The Barrelman 70.3 Relay provided me once again the hunger to race Even if I hadn’t trained as much as I would have liked, I still managed to exit the water in a decent time. While Jax was on her bike, Rebecca and I made our way to T2, managing our way around closed streets. I decided to run the 21.1 km with Rebecca that day, since I had a 26 km run that day on my training plan . What better way to get my training run in then to run with Rebecca.

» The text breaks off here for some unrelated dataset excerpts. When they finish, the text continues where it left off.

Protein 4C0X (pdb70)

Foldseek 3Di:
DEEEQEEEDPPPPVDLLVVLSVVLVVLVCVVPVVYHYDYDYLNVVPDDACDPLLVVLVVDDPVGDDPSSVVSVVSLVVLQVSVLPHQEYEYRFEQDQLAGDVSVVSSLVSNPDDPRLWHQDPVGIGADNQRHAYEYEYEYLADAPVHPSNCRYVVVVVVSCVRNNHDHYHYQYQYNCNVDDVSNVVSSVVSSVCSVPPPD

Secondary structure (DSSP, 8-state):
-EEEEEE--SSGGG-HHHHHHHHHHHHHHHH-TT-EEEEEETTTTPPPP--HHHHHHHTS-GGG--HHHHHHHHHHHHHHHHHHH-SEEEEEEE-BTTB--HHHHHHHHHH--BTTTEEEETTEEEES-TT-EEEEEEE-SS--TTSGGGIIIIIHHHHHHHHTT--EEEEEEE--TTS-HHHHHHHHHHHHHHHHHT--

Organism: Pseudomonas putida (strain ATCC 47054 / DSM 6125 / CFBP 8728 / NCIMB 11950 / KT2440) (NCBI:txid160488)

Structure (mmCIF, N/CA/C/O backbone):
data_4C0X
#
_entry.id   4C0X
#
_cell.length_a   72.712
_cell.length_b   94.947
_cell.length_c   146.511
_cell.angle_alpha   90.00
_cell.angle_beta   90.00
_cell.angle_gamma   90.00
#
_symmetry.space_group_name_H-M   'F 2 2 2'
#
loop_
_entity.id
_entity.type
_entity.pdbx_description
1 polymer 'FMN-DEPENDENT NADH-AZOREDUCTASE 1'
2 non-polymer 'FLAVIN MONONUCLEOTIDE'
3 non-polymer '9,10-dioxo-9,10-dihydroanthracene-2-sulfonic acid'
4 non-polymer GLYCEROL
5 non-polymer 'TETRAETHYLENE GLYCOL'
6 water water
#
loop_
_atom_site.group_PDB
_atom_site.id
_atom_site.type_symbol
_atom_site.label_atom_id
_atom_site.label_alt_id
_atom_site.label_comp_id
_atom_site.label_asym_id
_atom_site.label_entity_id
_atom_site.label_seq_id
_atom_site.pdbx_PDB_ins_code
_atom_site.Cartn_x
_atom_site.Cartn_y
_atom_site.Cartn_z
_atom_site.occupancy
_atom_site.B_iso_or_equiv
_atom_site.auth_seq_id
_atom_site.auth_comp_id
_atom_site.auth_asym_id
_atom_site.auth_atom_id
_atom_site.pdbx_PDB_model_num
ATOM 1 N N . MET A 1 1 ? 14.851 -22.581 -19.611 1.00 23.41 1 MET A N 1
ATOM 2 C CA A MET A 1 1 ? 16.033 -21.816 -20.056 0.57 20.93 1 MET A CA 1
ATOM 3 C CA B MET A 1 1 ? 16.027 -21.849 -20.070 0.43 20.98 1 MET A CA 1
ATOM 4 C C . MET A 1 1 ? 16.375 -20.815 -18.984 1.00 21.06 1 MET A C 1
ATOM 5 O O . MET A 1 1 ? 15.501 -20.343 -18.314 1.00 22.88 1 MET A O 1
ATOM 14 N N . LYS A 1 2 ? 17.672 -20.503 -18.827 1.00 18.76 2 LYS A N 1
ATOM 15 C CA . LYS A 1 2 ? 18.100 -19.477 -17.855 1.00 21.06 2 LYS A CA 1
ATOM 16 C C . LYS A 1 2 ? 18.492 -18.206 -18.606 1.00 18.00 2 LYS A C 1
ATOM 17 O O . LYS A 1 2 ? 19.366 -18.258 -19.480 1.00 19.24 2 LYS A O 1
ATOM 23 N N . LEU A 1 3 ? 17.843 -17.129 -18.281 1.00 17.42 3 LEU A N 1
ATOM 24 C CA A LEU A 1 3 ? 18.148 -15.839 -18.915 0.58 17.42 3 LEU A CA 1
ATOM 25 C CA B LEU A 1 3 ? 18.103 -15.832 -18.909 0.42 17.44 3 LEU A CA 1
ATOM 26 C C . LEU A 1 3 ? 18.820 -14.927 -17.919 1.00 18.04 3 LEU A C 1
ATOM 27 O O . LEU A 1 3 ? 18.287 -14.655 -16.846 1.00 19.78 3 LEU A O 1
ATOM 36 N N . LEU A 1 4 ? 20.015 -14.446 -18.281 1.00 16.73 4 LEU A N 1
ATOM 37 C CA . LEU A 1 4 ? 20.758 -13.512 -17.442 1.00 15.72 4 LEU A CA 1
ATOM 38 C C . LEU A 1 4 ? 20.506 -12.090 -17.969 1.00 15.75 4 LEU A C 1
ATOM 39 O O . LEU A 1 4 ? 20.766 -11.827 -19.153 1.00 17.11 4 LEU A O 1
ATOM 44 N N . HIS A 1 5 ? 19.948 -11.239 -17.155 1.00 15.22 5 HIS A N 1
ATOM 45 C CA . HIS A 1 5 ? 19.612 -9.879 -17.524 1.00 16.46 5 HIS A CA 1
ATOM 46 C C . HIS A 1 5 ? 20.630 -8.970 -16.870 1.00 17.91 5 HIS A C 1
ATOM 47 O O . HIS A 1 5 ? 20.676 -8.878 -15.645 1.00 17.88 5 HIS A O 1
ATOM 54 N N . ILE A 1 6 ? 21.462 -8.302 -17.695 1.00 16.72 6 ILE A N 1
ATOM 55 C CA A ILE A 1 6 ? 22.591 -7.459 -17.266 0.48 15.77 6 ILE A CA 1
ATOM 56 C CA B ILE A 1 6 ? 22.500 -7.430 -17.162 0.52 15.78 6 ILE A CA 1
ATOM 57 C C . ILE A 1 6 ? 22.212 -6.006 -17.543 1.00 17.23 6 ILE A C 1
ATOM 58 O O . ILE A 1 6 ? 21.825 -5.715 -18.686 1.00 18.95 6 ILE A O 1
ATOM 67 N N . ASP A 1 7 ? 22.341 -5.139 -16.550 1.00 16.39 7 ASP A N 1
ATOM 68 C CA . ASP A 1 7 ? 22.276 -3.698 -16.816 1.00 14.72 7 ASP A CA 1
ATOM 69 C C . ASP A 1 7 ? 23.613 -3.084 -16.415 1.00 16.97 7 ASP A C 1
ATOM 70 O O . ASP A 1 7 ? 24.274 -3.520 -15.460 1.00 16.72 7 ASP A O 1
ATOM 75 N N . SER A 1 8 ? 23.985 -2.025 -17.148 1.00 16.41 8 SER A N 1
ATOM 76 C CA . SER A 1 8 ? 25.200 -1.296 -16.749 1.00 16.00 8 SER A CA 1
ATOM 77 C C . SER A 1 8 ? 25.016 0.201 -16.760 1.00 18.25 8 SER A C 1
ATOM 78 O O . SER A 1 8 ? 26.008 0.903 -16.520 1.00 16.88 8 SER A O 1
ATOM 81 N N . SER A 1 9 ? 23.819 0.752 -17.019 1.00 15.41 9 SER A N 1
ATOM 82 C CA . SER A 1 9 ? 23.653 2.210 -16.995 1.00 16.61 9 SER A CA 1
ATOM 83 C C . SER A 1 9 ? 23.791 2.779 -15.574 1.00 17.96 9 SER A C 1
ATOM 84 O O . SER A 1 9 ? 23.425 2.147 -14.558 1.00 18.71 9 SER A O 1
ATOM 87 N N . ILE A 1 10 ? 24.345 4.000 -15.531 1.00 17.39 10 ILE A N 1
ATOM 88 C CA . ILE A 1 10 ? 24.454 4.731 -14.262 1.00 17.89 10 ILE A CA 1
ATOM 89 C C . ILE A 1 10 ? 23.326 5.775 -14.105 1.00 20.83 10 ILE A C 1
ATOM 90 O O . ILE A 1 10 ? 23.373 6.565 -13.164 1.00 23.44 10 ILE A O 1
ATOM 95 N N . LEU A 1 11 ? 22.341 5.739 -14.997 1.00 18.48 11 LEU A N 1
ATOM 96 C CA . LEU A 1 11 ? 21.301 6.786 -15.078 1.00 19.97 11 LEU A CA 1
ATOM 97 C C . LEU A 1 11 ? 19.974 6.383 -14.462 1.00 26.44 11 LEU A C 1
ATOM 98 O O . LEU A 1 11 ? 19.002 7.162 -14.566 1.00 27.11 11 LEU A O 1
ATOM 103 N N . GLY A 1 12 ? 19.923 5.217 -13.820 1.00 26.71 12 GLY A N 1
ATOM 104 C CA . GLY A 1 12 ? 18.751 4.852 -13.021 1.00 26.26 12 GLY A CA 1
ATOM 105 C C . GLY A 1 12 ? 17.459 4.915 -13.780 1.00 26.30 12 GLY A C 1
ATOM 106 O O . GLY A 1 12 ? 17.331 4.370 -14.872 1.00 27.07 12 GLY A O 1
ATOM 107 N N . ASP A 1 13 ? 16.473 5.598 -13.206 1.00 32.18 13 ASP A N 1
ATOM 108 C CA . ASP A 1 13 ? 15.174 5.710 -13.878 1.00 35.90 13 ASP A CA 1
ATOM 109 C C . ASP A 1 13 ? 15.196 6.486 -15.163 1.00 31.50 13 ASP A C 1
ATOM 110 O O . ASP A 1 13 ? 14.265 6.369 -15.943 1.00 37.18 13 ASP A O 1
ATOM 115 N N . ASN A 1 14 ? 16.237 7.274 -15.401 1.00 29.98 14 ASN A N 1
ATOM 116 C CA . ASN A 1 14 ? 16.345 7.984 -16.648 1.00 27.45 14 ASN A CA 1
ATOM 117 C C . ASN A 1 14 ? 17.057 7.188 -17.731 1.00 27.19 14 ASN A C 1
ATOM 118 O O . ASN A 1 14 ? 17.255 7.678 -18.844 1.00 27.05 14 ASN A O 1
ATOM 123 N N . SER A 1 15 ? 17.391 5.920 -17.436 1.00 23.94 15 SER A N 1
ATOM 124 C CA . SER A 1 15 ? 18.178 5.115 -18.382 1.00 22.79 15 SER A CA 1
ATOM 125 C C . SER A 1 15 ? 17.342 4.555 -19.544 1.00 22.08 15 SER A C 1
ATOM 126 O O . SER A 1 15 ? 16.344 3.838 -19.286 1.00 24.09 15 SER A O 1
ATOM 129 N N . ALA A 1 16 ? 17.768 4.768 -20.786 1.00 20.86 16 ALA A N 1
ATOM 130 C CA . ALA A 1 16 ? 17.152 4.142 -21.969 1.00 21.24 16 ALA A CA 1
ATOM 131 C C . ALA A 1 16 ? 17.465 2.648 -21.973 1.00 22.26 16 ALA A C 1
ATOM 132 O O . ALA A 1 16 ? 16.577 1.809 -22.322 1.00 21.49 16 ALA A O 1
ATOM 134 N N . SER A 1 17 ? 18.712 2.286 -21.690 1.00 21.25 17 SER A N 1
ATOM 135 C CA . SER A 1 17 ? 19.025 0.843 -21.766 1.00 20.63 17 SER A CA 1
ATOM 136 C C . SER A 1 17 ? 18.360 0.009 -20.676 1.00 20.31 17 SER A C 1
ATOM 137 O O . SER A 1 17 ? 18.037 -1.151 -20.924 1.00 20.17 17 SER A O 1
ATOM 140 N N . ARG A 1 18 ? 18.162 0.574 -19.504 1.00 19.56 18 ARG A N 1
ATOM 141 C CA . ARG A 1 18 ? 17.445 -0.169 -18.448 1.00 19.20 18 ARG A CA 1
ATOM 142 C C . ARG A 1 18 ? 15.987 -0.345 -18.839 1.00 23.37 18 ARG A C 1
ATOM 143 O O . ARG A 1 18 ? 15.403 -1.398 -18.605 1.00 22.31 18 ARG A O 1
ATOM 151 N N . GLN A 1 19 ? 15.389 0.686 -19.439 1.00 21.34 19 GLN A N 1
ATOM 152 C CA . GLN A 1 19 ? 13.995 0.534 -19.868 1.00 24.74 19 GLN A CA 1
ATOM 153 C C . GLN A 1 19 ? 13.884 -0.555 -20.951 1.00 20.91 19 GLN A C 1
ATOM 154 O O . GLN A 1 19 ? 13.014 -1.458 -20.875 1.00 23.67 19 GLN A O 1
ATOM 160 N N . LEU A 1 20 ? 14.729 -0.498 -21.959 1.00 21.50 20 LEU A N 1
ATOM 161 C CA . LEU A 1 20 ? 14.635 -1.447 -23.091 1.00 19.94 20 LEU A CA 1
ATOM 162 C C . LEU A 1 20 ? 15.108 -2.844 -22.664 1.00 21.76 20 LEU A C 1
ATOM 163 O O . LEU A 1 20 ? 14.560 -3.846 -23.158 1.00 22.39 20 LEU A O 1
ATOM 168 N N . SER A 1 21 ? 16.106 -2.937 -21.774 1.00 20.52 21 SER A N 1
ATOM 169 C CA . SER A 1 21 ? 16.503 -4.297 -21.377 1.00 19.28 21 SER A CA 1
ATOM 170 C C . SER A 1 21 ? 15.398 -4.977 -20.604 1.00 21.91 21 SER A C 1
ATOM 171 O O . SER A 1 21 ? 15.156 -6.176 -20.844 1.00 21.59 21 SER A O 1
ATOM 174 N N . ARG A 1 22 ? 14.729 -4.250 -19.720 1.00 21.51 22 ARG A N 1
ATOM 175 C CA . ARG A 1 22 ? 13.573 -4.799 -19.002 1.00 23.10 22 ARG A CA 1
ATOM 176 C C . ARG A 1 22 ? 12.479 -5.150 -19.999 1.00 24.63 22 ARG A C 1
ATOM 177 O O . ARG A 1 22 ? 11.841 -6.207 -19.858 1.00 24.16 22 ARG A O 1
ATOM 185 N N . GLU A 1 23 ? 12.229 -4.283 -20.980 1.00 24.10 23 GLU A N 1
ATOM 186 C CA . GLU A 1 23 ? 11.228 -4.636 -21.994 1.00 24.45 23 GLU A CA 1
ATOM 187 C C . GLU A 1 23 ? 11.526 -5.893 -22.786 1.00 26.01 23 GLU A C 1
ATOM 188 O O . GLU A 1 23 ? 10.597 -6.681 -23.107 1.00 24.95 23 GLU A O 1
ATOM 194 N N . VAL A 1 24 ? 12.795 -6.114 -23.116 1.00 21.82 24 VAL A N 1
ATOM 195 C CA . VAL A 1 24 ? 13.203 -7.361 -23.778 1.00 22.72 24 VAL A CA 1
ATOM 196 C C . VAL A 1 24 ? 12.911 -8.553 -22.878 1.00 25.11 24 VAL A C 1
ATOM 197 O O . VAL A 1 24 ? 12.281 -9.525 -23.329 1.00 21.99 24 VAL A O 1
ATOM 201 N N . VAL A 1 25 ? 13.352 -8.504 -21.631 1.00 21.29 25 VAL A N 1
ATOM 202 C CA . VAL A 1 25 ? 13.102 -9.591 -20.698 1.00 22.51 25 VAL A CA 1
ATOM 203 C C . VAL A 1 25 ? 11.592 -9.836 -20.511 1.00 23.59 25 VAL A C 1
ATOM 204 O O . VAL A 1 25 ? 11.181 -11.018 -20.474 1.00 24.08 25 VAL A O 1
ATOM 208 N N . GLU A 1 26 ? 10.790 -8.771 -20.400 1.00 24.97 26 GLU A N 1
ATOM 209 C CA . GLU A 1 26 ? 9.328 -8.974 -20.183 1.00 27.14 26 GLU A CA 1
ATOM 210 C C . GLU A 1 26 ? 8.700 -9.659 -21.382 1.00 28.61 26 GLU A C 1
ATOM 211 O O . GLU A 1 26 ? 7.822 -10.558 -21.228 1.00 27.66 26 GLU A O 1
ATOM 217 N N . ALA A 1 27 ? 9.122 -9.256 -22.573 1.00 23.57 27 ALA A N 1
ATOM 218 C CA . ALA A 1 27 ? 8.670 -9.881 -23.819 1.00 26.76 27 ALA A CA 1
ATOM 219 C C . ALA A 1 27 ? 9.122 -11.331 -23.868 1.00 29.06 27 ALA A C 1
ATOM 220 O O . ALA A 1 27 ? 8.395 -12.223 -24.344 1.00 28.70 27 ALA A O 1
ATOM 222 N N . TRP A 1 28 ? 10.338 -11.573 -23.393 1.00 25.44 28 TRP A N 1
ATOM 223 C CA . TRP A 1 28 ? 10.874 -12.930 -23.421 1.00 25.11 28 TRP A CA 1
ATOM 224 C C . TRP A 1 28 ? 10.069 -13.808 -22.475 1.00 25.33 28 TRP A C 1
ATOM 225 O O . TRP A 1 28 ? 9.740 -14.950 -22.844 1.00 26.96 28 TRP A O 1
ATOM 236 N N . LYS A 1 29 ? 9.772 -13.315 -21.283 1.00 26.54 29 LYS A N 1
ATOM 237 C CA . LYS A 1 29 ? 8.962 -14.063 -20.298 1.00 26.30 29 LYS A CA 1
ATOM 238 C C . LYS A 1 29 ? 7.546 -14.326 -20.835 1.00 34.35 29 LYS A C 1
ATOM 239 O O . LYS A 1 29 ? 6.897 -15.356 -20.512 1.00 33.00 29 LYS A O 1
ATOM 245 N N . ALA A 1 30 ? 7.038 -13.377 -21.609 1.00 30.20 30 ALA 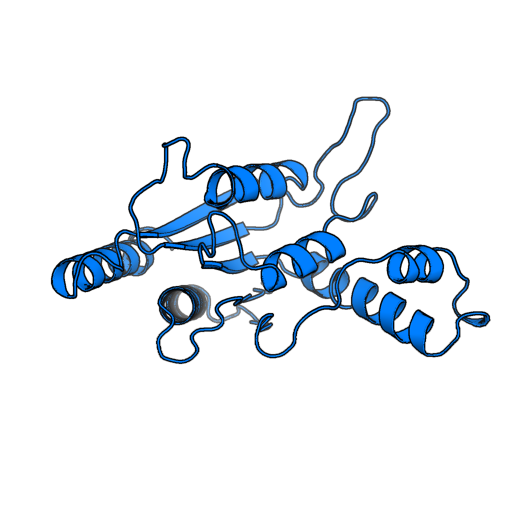A N 1
ATOM 246 C CA . ALA A 1 30 ? 5.713 -13.573 -22.202 1.00 31.45 30 ALA A CA 1
ATOM 247 C C . ALA A 1 30 ? 5.766 -14.615 -23.338 1.00 33.32 30 ALA A C 1
ATOM 248 O O . ALA A 1 30 ? 4.846 -15.461 -23.449 1.00 36.96 30 ALA A O 1
ATOM 250 N N . ALA A 1 31 ? 6.820 -14.620 -24.156 1.00 29.42 31 ALA A N 1
ATOM 251 C CA . ALA A 1 31 ? 7.018 -15.653 -25.182 1.00 31.01 31 ALA A CA 1
ATOM 252 C C . ALA A 1 31 ? 7.291 -17.045 -24.616 1.00 32.46 31 ALA A C 1
ATOM 253 O O . ALA A 1 31 ? 6.873 -18.071 -25.210 1.00 33.28 31 ALA A O 1
ATOM 255 N N . ASP A 1 32 ? 8.004 -17.090 -23.487 1.00 30.34 32 ASP A N 1
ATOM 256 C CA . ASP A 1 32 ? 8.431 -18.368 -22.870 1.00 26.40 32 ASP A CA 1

In late fall, I was diagnosed with depression from a medication I was prescribed. I had been showing signs of depression since Labor day weekend and they were getting progressively worse. While all I did was cry, work, train and go to bed, nothing else really mattered to me at the time. The only time that I felt good was while I was training and racing. The rest of my life was a mess. The 2 race weekends were my first eye opener that something was wrong. Luckily, I had an appointment with a covering Dr who really took the time to listen. He realized what the issue was right away and made the necessary changes. Life was looking up.
This was also the time when we got the call that a new cancer has emerged with full force. Esophageal cancer this time. Once again, re-arranged my schedule to make the trip for some key appointments. I was ready to fight this thing, as long as my father wanted to fight.
Mid December, I moved in with my parents to help with his care and to support my Mom during this time. He fought hard, until he decided he had had enough. He passed on Dec 31, 2017 with his family by his side.
I am learning many lessons over the last few years. I will be going through many firsts this year as well. First Family day without him, first birthday etc. While I know it won’t be easy, I will try to experience them fully. It’s time for a fresh start. A new outlook on life. A new mantra. While I may not have all the answers right now, as I start moving down this path, I will be looking for the signs along the way. The new job and a new racing plan and a lot more time for family and friends this year is just what my soul is wanting and needing.